Para isso, é preciso que o varejista on-line seja cuidadoso com sua gestão de preços, produtos e estoque, conheça o público-alvo de cada uma das lojas parceiras, garanta que o consumidor tenha as informações necessárias sobre o produto, efetive corretamente as compras e envie o produto no prazo estabelecido.
Ao trabalhar com o próprio e-commerce e com marketplaces, todas as informações precisam ser centralizadas e acompanhadas, com geração de relatórios confiáveis e gestão eficaz. É a partir desses dados que poderão ser feitas as diversas projeções que servirão para a ampliação ou para a reestruturação da empresa.
Portanto, ter um bom ERP de gestão do e-commerce — que se comunique uma plataforma de integração com marketplaces — é de suma importância para qualquer empreendedor do ramo. O serviço profissional e o uso da tecnologia de ponta são aliados que representam um investimento na qualidade do serviço.
Para isso, deve-se procurar uma plataforma de e-commerce que contará com uma infraestrutura profissional, equipe de apoio disponível 24 horas, capacidade de atender à loja virtual mesmo nos picos de demanda, servidores que evitem falhas — com protocolos de redundância e preservação de dados, backup constante, alta conectividade e tempo de resposta otimizado.
Mais do que isso, é preciso adotar uma plataforma que torne desnecessária a preocupação com todos os termos tecnológicos citados acima, pois ela oferecerá a confiança necessária para garantir o crescimento e a eficácia da sua loja virtual.
A Era Digital mudou as relações de consumo e de comércio — e os marketplaces chegaram para ficar. A concentração das vendas em vitrines virtuais é uma tendência do mercado digital, que tende a crescer ainda mais nos próximos anos.
Há diversas vantagens atreladas à sua utilização — maior visibilidade, confiabilidade, segurança digital e número de clientes potenciais, diminuição com os custos de aquisição de cliente e marketing, continuar como competidor no mercado.
As opções de lojas parceiras são diversas e cada uma tem suas peculiaridades, público-alvo, valor de comissão ou cobrança. A integração com marketplaces deve ser planejada considerando esses fatores para que seja vantajosa. Os requisitos de associação variam de uma para outra e é importante ter a documentação pronta para agilizar o processo.
Também é importante tomar cuidados essenciais com a gestão de produto, preço e estoque, pois isso assegurará a confiabilidade e a competitividade do e-commerce.

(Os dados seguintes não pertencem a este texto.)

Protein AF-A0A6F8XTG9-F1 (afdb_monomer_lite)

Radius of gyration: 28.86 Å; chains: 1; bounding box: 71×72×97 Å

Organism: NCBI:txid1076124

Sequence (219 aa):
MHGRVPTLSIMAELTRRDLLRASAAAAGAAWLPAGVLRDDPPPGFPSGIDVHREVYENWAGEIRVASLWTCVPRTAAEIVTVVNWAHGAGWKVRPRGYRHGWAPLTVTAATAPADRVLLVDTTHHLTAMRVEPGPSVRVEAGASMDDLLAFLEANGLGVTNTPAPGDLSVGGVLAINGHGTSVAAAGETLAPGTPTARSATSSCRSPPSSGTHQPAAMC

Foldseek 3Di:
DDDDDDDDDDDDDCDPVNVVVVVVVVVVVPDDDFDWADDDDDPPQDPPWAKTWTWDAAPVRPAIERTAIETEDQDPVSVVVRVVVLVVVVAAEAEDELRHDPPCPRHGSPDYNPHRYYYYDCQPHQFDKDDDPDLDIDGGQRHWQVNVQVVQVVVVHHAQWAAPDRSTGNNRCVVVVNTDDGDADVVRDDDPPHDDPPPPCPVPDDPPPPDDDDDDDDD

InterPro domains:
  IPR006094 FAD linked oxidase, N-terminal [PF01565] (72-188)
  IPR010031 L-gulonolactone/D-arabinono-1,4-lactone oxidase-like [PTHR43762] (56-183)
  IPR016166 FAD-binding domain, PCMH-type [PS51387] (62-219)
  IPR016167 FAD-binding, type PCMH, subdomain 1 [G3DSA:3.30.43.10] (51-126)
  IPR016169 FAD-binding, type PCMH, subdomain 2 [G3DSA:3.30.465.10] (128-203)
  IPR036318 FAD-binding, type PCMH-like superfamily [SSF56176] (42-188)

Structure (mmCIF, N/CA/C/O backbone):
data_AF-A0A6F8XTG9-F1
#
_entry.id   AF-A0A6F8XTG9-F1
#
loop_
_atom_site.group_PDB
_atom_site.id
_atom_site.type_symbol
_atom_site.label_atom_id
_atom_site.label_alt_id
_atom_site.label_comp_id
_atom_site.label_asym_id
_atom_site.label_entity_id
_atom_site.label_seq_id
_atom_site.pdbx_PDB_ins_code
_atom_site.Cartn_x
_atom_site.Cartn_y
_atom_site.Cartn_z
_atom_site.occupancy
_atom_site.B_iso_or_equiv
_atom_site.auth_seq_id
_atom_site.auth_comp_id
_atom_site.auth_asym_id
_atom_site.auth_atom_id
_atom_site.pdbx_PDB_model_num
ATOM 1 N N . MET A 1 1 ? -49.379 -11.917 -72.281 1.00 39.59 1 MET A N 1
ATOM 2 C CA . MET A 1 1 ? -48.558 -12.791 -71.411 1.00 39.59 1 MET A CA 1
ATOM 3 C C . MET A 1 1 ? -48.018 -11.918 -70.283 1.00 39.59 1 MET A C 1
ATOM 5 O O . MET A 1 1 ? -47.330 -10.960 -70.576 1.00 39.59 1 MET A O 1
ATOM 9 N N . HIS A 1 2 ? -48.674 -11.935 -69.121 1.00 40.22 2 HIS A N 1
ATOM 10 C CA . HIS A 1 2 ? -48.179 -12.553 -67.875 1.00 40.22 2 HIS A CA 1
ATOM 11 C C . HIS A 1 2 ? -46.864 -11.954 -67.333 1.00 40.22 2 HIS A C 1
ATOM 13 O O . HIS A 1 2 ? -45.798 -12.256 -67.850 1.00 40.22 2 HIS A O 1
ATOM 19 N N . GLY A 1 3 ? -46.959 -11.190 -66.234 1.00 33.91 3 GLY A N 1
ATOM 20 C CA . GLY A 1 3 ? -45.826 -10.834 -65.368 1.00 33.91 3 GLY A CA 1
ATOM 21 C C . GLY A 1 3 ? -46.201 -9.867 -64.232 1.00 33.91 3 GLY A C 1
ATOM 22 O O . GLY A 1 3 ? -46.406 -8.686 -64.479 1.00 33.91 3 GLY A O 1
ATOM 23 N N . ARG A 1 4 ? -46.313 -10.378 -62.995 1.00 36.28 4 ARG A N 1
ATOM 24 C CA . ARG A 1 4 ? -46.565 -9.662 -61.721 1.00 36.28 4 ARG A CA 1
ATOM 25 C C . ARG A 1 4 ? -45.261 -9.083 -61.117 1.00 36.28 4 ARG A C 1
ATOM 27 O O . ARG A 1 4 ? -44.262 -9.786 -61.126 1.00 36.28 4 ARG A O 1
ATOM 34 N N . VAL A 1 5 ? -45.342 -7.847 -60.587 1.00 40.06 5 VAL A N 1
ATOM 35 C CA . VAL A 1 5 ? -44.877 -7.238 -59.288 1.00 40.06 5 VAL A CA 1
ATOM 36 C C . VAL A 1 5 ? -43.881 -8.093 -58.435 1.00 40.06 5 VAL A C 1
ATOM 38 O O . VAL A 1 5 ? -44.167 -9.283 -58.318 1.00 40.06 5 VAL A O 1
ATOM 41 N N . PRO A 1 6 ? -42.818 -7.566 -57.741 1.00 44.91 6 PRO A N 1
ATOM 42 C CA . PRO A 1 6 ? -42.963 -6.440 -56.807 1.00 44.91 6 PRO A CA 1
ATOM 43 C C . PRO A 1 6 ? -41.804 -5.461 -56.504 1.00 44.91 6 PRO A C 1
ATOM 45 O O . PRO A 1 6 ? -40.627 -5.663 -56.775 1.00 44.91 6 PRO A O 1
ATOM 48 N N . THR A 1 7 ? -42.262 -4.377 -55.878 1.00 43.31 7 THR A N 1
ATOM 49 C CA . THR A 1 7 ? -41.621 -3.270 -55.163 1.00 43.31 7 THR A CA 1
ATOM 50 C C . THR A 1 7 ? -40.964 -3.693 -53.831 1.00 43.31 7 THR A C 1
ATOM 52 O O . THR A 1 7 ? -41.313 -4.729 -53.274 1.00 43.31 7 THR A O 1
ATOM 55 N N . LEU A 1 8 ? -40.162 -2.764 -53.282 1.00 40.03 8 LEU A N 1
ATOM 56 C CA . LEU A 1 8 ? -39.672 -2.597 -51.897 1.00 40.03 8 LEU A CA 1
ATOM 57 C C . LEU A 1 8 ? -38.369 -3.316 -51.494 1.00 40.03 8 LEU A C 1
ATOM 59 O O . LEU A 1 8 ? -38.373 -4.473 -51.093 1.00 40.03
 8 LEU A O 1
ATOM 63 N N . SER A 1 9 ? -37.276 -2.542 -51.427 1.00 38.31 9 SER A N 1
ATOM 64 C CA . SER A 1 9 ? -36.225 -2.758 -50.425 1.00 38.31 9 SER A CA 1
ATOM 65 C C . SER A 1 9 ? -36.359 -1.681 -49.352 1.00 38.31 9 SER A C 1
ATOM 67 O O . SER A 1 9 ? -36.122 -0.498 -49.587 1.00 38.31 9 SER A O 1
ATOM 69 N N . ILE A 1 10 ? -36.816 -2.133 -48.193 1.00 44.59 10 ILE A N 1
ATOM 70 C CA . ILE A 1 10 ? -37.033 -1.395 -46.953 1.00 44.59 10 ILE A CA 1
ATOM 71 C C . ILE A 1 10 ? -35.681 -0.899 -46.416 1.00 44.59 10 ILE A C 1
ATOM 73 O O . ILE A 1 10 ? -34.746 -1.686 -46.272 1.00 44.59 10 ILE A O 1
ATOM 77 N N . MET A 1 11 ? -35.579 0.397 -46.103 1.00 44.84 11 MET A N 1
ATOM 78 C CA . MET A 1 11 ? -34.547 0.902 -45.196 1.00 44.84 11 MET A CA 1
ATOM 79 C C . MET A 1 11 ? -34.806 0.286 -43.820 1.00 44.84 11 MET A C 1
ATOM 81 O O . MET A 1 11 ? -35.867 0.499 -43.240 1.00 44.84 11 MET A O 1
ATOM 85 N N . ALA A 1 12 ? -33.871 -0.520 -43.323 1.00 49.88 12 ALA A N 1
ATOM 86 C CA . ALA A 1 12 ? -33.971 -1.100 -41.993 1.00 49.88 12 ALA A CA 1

Para isso, é essencial uma plataforma de integração que tenha funcionalidades que permitam a integração do estoque e controle sobre as ofertas em cada marketplace.
Além disso, ela deverá facilitar e tornar intuitivas as questões técnicas, como a criação de atributos ou manutenção de APIs, relatórios de indicadores, personalização de vendas nos diferentes marketplaces, integração ampla e tempo de resposta curto.

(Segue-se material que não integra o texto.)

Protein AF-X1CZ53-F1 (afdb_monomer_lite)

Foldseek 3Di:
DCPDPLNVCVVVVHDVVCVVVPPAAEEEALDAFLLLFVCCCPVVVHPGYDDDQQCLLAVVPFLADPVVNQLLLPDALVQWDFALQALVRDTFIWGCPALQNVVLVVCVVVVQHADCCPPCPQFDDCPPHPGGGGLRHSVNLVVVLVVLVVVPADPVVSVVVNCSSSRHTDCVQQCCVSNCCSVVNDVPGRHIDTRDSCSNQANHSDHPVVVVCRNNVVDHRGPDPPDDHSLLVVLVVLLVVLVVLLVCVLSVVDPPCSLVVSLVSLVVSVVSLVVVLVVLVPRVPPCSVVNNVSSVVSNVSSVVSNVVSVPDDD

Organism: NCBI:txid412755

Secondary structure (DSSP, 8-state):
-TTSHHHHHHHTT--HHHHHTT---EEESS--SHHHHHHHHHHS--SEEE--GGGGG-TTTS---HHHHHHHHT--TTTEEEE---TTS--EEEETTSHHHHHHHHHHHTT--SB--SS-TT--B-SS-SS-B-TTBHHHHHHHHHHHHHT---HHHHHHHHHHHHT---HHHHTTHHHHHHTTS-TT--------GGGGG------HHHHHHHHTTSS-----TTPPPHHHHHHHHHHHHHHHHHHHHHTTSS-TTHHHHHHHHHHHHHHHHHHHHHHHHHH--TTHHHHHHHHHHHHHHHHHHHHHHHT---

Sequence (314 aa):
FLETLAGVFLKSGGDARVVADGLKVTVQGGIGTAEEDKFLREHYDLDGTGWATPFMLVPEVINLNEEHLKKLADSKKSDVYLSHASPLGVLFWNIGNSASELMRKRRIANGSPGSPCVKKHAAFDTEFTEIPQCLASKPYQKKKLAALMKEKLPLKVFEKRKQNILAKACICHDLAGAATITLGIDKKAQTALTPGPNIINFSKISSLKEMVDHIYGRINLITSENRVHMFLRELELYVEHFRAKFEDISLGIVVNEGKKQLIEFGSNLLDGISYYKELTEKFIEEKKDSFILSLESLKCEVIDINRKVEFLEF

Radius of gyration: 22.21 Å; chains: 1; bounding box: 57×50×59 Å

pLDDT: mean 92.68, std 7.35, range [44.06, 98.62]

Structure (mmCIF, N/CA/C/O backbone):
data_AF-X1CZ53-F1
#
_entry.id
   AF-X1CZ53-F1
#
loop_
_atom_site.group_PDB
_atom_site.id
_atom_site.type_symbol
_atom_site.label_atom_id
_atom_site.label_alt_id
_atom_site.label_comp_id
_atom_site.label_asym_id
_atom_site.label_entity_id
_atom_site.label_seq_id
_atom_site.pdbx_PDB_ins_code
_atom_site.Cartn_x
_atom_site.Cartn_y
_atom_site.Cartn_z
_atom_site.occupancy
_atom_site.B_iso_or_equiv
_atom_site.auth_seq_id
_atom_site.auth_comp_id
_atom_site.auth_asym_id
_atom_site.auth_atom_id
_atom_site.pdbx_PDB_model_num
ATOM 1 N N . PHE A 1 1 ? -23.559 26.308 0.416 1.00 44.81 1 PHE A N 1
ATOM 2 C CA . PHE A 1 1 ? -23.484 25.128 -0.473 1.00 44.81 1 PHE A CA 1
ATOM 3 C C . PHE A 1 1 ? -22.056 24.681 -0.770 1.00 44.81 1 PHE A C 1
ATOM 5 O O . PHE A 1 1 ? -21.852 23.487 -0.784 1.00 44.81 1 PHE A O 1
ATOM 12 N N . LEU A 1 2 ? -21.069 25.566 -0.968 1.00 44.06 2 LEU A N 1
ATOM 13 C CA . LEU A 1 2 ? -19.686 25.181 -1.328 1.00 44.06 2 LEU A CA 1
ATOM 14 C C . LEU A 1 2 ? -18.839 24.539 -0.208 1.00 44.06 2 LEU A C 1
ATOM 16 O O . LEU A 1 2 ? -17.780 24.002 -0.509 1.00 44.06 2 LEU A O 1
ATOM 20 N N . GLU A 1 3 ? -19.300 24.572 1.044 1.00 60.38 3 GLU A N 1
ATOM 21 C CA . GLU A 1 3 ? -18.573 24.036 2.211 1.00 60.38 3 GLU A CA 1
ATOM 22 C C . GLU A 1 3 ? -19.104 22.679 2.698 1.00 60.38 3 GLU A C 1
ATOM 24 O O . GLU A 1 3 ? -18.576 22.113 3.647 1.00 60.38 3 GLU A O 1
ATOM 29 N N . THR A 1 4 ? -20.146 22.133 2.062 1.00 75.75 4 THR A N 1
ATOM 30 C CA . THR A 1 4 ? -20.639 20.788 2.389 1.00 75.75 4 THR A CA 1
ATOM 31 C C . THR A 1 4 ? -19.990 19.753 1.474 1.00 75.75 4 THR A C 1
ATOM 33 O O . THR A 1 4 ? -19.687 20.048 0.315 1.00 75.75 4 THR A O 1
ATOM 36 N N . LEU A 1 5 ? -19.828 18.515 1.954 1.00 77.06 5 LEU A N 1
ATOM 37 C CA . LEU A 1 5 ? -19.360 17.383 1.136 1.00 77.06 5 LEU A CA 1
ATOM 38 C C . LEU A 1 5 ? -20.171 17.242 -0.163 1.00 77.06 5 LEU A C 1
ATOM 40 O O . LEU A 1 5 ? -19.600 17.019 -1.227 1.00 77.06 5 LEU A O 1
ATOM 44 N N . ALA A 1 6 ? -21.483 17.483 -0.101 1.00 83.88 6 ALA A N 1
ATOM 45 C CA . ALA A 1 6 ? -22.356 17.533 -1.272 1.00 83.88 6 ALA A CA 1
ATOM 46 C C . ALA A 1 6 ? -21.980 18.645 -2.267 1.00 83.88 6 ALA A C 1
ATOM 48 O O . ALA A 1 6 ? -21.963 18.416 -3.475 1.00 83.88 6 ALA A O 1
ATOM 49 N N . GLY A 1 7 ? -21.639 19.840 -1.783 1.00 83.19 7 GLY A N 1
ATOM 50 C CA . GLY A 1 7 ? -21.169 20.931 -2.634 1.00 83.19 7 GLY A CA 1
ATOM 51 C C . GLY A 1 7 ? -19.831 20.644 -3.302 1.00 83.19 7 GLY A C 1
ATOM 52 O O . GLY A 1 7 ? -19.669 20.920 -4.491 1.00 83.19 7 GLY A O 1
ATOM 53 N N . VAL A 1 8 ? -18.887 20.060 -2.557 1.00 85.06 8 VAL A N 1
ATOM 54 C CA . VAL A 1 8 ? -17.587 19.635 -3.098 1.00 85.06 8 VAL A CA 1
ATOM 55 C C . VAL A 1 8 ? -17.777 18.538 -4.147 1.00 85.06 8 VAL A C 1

A integração com marketplaces pode ser uma grande vantagem de mercado, aumentando seu potencial de vendas, sua abrangência, seu público e sua conversão. Para isso, é preciso muito trabalho, condições de gerar e interpretar os indicadores, saber analisar as flutuações mercadológicas, compreender a necessidade de cada público-alvo e agir rápido. O tempo da internet é virtualmente zero e cada oportunidade perdida por um é encontrada por outro.